# The times they are a changing...



## wink (Aug 23, 2011)

Algarve Daily News today.........

Portugal's riot police used in disproportinate action at Sunday market

Overbearing police prescence A huge operation mounted by the GNR, ASAE and SEF descended on the flea market in sleepy Barão de São João on Sunday in a disproportionate display of official bullying.


The popular small Sunday market near Bensafrim, western Algarve, is the only regular fixture of its kind in the area. Anyone can turn up on the day without having to pay for a pitch. The market is described locally as the one social event in the area that attracts young and old in an environment that fosters good humour and a feeling of community in one of the poorest areas of the Algarve where unemployment is at an historic high and many are desperate for a few euros.

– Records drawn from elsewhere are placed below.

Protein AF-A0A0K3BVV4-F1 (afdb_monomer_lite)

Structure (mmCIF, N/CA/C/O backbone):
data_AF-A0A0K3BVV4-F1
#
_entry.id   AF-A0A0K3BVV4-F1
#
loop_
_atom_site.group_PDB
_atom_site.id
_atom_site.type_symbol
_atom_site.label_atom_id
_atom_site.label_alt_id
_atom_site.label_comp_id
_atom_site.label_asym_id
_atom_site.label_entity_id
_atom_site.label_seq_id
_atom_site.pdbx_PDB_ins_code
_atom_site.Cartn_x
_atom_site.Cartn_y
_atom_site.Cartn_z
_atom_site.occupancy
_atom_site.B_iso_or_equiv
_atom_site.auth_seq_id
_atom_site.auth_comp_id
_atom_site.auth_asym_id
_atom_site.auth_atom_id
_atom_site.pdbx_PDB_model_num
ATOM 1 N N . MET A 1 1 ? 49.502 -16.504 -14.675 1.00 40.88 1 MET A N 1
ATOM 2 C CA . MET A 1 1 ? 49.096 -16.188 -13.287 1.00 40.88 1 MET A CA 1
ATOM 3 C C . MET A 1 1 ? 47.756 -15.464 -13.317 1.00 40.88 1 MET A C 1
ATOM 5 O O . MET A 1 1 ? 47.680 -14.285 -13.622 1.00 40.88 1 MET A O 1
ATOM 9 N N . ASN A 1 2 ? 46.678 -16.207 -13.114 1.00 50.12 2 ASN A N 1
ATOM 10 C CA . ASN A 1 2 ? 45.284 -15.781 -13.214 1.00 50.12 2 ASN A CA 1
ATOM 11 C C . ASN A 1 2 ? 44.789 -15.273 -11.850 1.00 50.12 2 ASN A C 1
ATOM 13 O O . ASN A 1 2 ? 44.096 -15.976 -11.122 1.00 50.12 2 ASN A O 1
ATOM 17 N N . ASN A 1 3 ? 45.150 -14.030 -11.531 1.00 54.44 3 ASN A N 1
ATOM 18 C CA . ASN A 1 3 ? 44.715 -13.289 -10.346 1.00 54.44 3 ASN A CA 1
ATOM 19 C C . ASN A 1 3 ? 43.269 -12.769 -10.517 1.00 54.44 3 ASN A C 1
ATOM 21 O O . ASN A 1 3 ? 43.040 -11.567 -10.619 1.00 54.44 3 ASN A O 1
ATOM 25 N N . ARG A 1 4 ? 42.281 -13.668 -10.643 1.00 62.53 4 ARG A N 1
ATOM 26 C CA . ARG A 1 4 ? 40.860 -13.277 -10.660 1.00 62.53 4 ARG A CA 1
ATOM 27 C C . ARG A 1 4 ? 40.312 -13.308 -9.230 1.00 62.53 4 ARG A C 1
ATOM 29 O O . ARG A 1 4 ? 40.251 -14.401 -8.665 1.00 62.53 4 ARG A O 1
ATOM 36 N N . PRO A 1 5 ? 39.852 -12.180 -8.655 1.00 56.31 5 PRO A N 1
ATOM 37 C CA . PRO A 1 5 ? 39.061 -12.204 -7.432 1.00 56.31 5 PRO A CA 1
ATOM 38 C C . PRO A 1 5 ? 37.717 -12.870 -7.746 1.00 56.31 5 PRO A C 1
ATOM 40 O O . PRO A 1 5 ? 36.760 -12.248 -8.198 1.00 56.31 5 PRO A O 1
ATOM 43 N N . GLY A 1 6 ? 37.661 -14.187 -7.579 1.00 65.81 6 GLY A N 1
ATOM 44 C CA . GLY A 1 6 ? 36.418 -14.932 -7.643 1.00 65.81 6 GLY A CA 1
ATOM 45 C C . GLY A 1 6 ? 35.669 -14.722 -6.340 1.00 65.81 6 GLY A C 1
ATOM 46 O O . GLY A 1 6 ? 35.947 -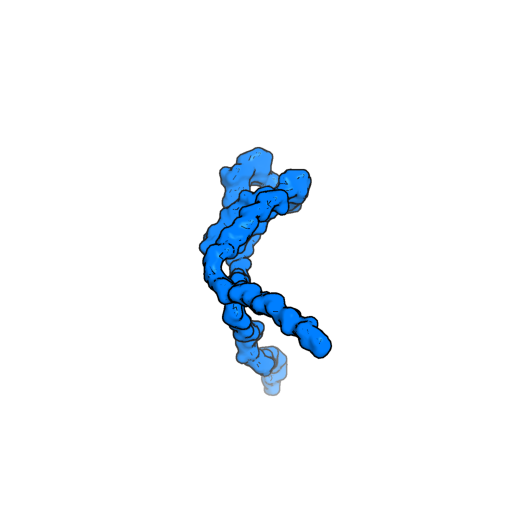15.424 -5.372 1.00 65.81 6 GLY A O 1
ATOM 47 N N . TYR A 1 7 ? 34.704 -13.800 -6.309 1.00 68.25 7 TYR A N 1
ATOM 48 C CA . TYR A 1 7 ? 33.701 -13.811 -5.247 1.00 68.25 7 TYR A CA 1
ATOM 49 C C . TYR A 1 7 ? 33.026 -15.190 -5.274 1.00 68.25 7 TYR A C 1
ATOM 51 O O . TYR A 1 7 ? 32.362 -15.583 -6.236 1.00 68.25 7 TYR A O 1
ATOM 59 N N . ARG A 1 8 ? 33.283 -15.978 -4.237 1.00 63.72 8 ARG A N 1
ATOM 60 C CA . ARG A 1 8 ? 32.591 -17.227 -3.946 1.00 63.72 8 ARG A CA 1
ATOM 61 C C . ARG A 1 8 ? 31.880 -16.963 -2.638 1.00 63.72 8 ARG A C 1
ATOM 63 O O . ARG A 1 8 ? 32.519 -16.957 -1.590 1.00 63.72 8 ARG A O 1
ATOM 70 N N . CYS A 1 9 ? 30.577 -16.712 -2.699 1.00 67.62 9 CYS A N 1
ATOM 71 C CA . CYS A 1 9 ? 29.766 -16.807 -1.498 1.00 67.62 9 CYS A CA 1
ATOM 72 C C . CYS A 1 9 ? 29.839 -18.274 -1.053 1.00 67.62 9 CYS A C 1
ATOM 74 O O . CYS A 1 9 ? 29.209 -19.155 -1.640 1.00 67.62 9 CYS A O 1
ATOM 76 N N . ARG A 1 10 ? 30.717 -18.564 -0.089 1.00 60.28 10 ARG A N 1
ATOM 77 C CA . ARG A 1 10 ? 30.608 -19.788 0.697 1.00 60.28 10 ARG A CA 1
ATOM 78 C C . ARG A 1 10 ? 29.292 -19.651 1.440 1.00 60.28 10 ARG A C 1
ATOM 80 O O . ARG A 1 10 ? 29.019 -18.590 1.981 1.00 60.28 10 ARG A O 1
ATOM 87 N N . HIS A 1 11 ? 28.499 -20.709 1.418 1.00 63.25 11 HIS A N 1
ATOM 88 C CA . HIS A 1 11 ? 27.088 -20.721 1.780 1.00 63.25 11 HIS A CA 1
ATOM 89 C C . HIS A 1 11 ? 26.174 -20.252 0.638 1.00 63.25 11 HIS A C 1
ATOM 91 O O . HIS A 1 11 ? 25.689 -19.126 0.598 1.00 63.25 11 HIS A O 1
ATOM 97 N N . GLY A 1 12 ? 25.779 -21.215 -0.199 1.00 58.44 12 GLY A N 1
ATOM 98 C CA . GLY A 1 12 ? 24.395 -21.283 -0.671 1.00 58.44 12 GLY A CA 1
ATOM 99 C C . GLY A 1 12 ? 23.472 -21.527 0.525 1.00 58.44 12 GLY A C 1
ATOM 100 O O . GLY A 1 12 ? 22.834 -22.569 0.628 1.00 58.44 12 GLY A O 1
ATOM 101 N N . HIS A 1 13 ? 23.490 -20.609 1.495 1.00 47.38 13 HIS A N 1
ATOM 102 C CA . HIS A 1 13 ? 22.516 -20.596 2.559 1.00 47.38 13 HIS A CA 1
ATOM 103 C C . HIS A 1 13 ? 21.241 -20.161 1.873 1.00 47.38 13 HIS A C 1
ATOM 105 O O . HIS A 1 13 ? 21.134 -19.024 1.419 1.00 47.38 13 HIS A O 1
ATOM 111 N N . THR A 1 14 ? 20.292 -21.074 1.755 1.00 56.97 14 THR A N 1
ATOM 112 C CA . THR A 1 14 ? 18.899 -20.711 1.579 1.00 56.97 14 THR A CA 1
ATOM 113 C C . THR A 1 14 ? 18.574 -19.717 2.698 1.00 56.97 14 THR A C 1
ATOM 115 O O . THR A 1 14 ? 18.280 -20.113 3.819 1.00 56.97 14 THR A O 1
ATOM 118 N N . SER A 1 15 ? 18.706 -18.412 2.434 1.00 56.81 15 SER A N 1
ATOM 119 C CA . SER A 1 15 ? 18.481 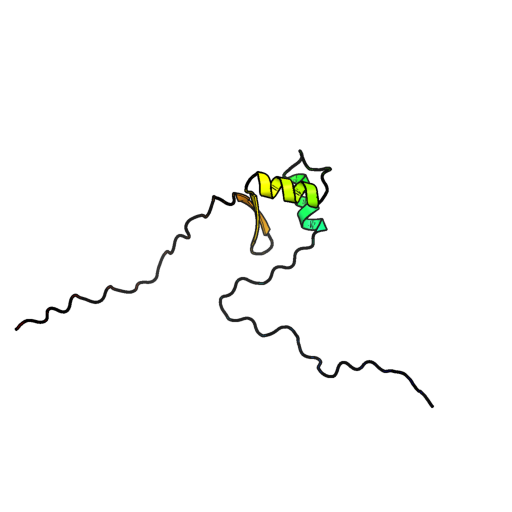-17.346 3.423 1.00 56.81 15 SER A CA 1
ATOM 120 C C . SER A 1 15 ? 17.023 -17.311 3.891 1.00 56.81 15 SER A C 1
ATOM 122 O O . SER A 1 15 ? 16.684 -16.616 4.847 1.00 56.81 15 SER A O 1
ATOM 124 N N . ALA A 1 16 ? 16.153 -18.079 3.230 1.00 60.94 16 ALA A N 1
ATOM 125 C CA . ALA A 1 16 ? 14.800 -18.347 3.667 1.00 60.94 16 ALA A CA 1
ATOM 126 C C . ALA A 1 16 ? 14.821 -19.300 4.872 1.00 60.94 16 ALA A C 1
ATOM 128 O O . ALA A 1 16 ? 14.762 -20.522 4.747 1.00 60.94 16 ALA A O 1
ATOM 129 N N . ARG A 1 17 ? 14.901 -18.709 6.064 1.00 64.88 17 ARG A N 1
ATOM 130 C CA . ARG A 1 17 ? 14.648 -19.384 7.339 1.00 64.88 1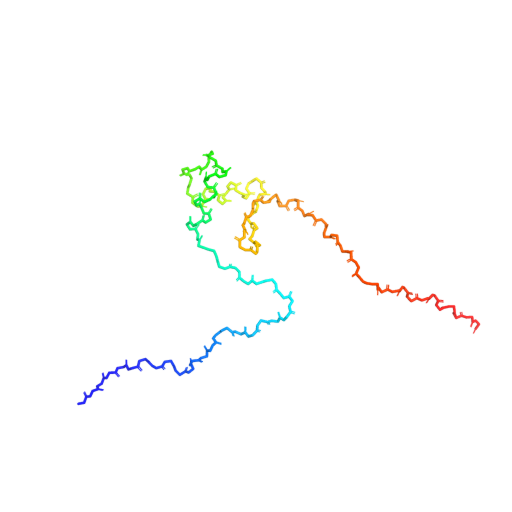7 ARG A CA 1
ATOM 131 C C . ARG A 1 17 ? 13.262 -20.043 7.291 1.00 64.88 17 ARG A C 1
ATOM 133 O O . ARG A 1 17 ? 12.293 -19.393 6.890 1.00 64.88 17 ARG A O 1
ATOM 140 N N . THR A 1 18 ? 13.160 -21.312 7.694 1.00 65.31 18 THR A N 1
ATOM 141 C CA . THR A 1 18 ? 11.881 -22.040 7.721 1.00 65.31 18 THR A CA 1
ATOM 142 C C . THR A 1 18 ? 10.860 -21.267 8.547 1.00 65.31 18 THR A C 1
ATOM 144 O O . THR A 1 18 ? 11.088 -20.948 9.716 1.00 65.31 18 THR A O 1
ATOM 147 N N . ARG A 1 19 ? 9.739 -20.930 7.911 1.00 64.31 19 ARG A N 1
ATOM 148 C CA . ARG A 1 1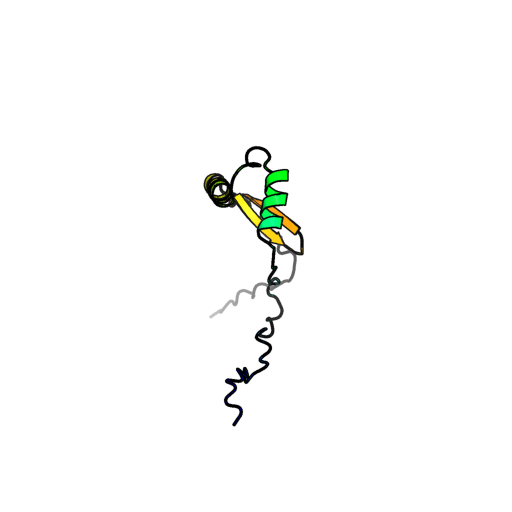9 ? 8.668 -20.144 8.516 1.00 64.31 19 ARG A CA 1
ATOM 149 C C . ARG A 1 19 ? 7.944 -20.981 9.582 1.00 64.31 19 ARG A C 1
ATOM 151 O O . ARG A 1 19 ? 7.573 -22.114 9.275 1.00 64.31 19 ARG A O 1
ATOM 158 N N . PRO A 1 20 ? 7.684 -20.448 10.789 1.00 73.50 20 PRO A N 1
ATOM 159 C CA . PRO A 1 20 ? 6.876 -21.151 11.778 1.00 73.50 20 PRO A CA 1
ATOM 160 C C . PRO A 1 20 ? 5.449 -21.360 11.253 1.00 73.50 20 PRO A C 1
ATOM 162 O O . PRO A 1 20 ? 4.855 -20.457 10.650 1.00 73.50 20 PRO A O 1
ATOM 165 N N . LEU A 1 21 ? 4.906 -22.557 11.478 1.00 66.88 21 LEU A N 1
ATOM 166 C CA . LEU A 1 21 ? 3.525 -22.908 11.148 1.00 66.88 21 LEU A CA 1
ATOM 167 C C . LEU A 1 21 ? 2.576 -21.976 11.920 1.00 66.88 21 LEU A C 1
ATOM 169 O O . LEU A 1 21 ? 2.611 -21.940 13.145 1.00 66.88 21 LEU A O 1
ATOM 173 N N . GLY A 1 22 ? 1.766 -21.195 11.199 1.00 70.62 22 GLY A N 1
ATOM 174 C CA . GLY A 1 22 ? 0.754 -20.301 11.781 1.00 70.62 22 GLY A CA 1
ATOM 175 C C . GLY A 1 22 ? 0.939 -18.802 11.521 1.00 70.62 22 GLY A C 1
ATOM 176 O O . GLY A 1 22 ? 0.008 -18.040 11.755 1.00 70.62 22 GLY A O 1
ATOM 177 N N . LEU A 1 23 ? 2.082 -18.341 10.994 1.00 70.12 23 LEU A N 1
ATOM 178 C CA . LEU A 1 23 ? 2.222 -16.925 10.618 1.00 70.12 23 LEU A CA 1
ATOM 179 C C . LEU A 1 23 ? 1.691 -16.650 9.198 1.00 70.12 23 LEU A C 1
ATOM 181 O O . LEU A 1 23 ? 2.023 -17.385 8.266 1.00 70.12 23 LEU A O 1
ATOM 185 N N . ALA A 1 24 ? 1.047 -15.495 8.996 1.00 70.50 24 ALA A N 1
ATOM 186 C CA . ALA A 1 24 ? 0.536 -15.004 7.703 1.00 70.50 24 ALA A CA 1
ATOM 187 C C . ALA A 1 24 ? 1.634 -14.687 6.672 1.00 70.50 24 ALA A C 1
ATOM 189 O O . ALA A 1 24 ? 2.498 -13.849 6.940 1.00 70.50 24 ALA A O 1
ATOM 190 N N . LYS A 1 25 ? 1.625 -15.373 5.518 1.00 73.25 25 LYS A N 1
ATOM 191 C CA . LYS A 1 25 ? 2.685 -15.353 4.485 1.00 73.25 25 LYS A CA 1
ATOM 192 C C . LYS A 1 25 ? 3.197 -13.936 4.190 1.00 73.25 25 LYS A C 1
ATOM 194 O O . LYS A 1 25 ? 2.415 -13.000 4.104 1.00 73.25 25 LYS A O 1
ATOM 199 N N . ASN A 1 26 ? 4.510 -13.788 3.998 1.00 76.94 26 ASN A N 1
ATOM 200 C CA . ASN A 1 26 ? 5.073 -12.513 3.557 1.00 76.94 26 ASN A CA 1
ATOM 201 C C . ASN A 1 26 ? 4.623 -12.306 2.113 1.00 76.94 26 ASN A C 1
ATOM 203 O O . ASN A 1 26 ? 4.961 -13.115 1.248 1.00 76.94 26 ASN A O 1
ATOM 207 N N . ILE A 1 27 ? 3.846 -11.256 1.870 1.00 79.31 27 ILE A N 1
ATOM 208 C CA . ILE A 1 27 ? 3.371 -10.913 0.535 1.00 79.31 27 ILE A CA 1
ATOM 209 C C . ILE A 1 27 ? 4.283 -9.816 0.006 1.00 79.31 27 ILE A C 1
ATOM 211 O O . ILE A 1 27 ? 4.355 -8.730 0.576 1.00 79.31 27 ILE A O 1
ATOM 215 N N . TYR A 1 28 ? 4.985 -10.114 -1.082 1.00 82.81 28 TYR A N 1
ATOM 216 C CA . TYR A 1 28 ? 5.670 -9.089 -1.850 1.00 82.81 28 TYR A CA 1
ATOM 217 C C . TYR A 1 28 ? 4.694 -8.512 -2.869 1.00 82.81 28 TYR A C 1
ATOM 219 O O . TYR A 1 28 ? 4.126 -9.249 -3.677 1.00 82.81 28 TYR A O 1
ATOM 227 N N . VAL A 1 29 ? 4.518 -7.195 -2.838 1.00 80.50 29 VAL A N 1
ATOM 228 C CA . VAL A 1 29 ? 3.752 -6.470 -3.846 1.00 80.50 29 VAL A CA 1
ATOM 229 C C . VAL A 1 29 ? 4.626 -5.350 -4.381 1.00 80.50 29 VAL A C 1
ATOM 231 O O . VAL A 1 29 ? 5.277 -4.643 -3.615 1.00 80.50 29 VAL A O 1
ATOM 234 N N . ARG A 1 30 ? 4.659 -5.214 -5.706 1.00 84.56 30 ARG A N 1
ATOM 235 C CA . ARG A 1 30 ? 5.367 -4.118 -6.356 1.00 84.56 30 ARG A CA 1
ATOM 236 C C . ARG A 1 30 ? 4.652 -2.796 -6.088 1.00 84.56 30 ARG A C 1
ATOM 238 O O . ARG A 1 30 ? 3.429 -2.729 -6.205 1.00 84.56 30 ARG A O 1
ATOM 245 N N . GLU A 1 31 ? 5.427 -1.761 -5.787 1.00 86.00 31 GLU A N 1
ATOM 246 C CA . GLU A 1 31 ? 4.917 -0.417 -5.511 1.00 86.00 31 GLU A CA 1
ATOM 247 C C . GLU A 1 31 ? 4.083 0.126 -6.676 1.00 86.00 31 GLU A C 1
ATOM 249 O O . GLU A 1 31 ? 2.936 0.515 -6.479 1.00 86.00 31 GLU A O 1
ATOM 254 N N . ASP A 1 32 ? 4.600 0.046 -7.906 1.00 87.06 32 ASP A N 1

The market is low-key and well known locally attracting every type of buyer and seller from travelling salespeople to teenagers selling their old clothes and CDs. Travellers sell homemade bread and pesto from their camper vans; musicians play here there and everywhere and carpenters and others who make things in their spare time come along in the hope of selling a few nicknacs.Unnecessary police action

On Sunday morning the carnival atmosphere was shattered as up to 20 police cars and GNR jeeps arrived at the market and sealed off exits to enable trading standards and police officers to see what and who they could fine. Many traders had licenses and pay taxes but many documents of course were not the right ones for selling food outisde.

Drivers of cars parked in a neat row along the roadside were fined €60 each, papers were demanded and a ‘mobile public attention’ van with a bank card payment machine was parked up for people to use to pay their fines, or risk losing all their documentats until they did. Those that managed to drive off was stopped by waiting GNR and asked for their guia de transporte or facturas to prove the ownership of the second-hand tat that many were selling.

Teenagers selling old clothes were fined a minimum of €12 by trading standards authority ASAE even though most had yet to sell anything. Traders were logged, documents were demanded, IDs werre carefully checked and fines were handed out.

Six riot police (força de intervenção) in black unifirms with sticks hanging at their sides stood in a menacing row in front of the fair as a visual deterrent to anyone wanting to leave, deemed likely to complain or cause a scene.

"The only thing missing is the dogs", commented one passer by. Another said "there were no thieves or bandits here and no one had called the police."

A retired local teacher who started to take photographs was told her camera would be confiscated. Which law her action was about to contravene was not explained. She had already been fined over €130 for the failure to adequately display an insurance certificate on her windscreen despite showing police the documentation inside her vehicle showing the new one had been paid for.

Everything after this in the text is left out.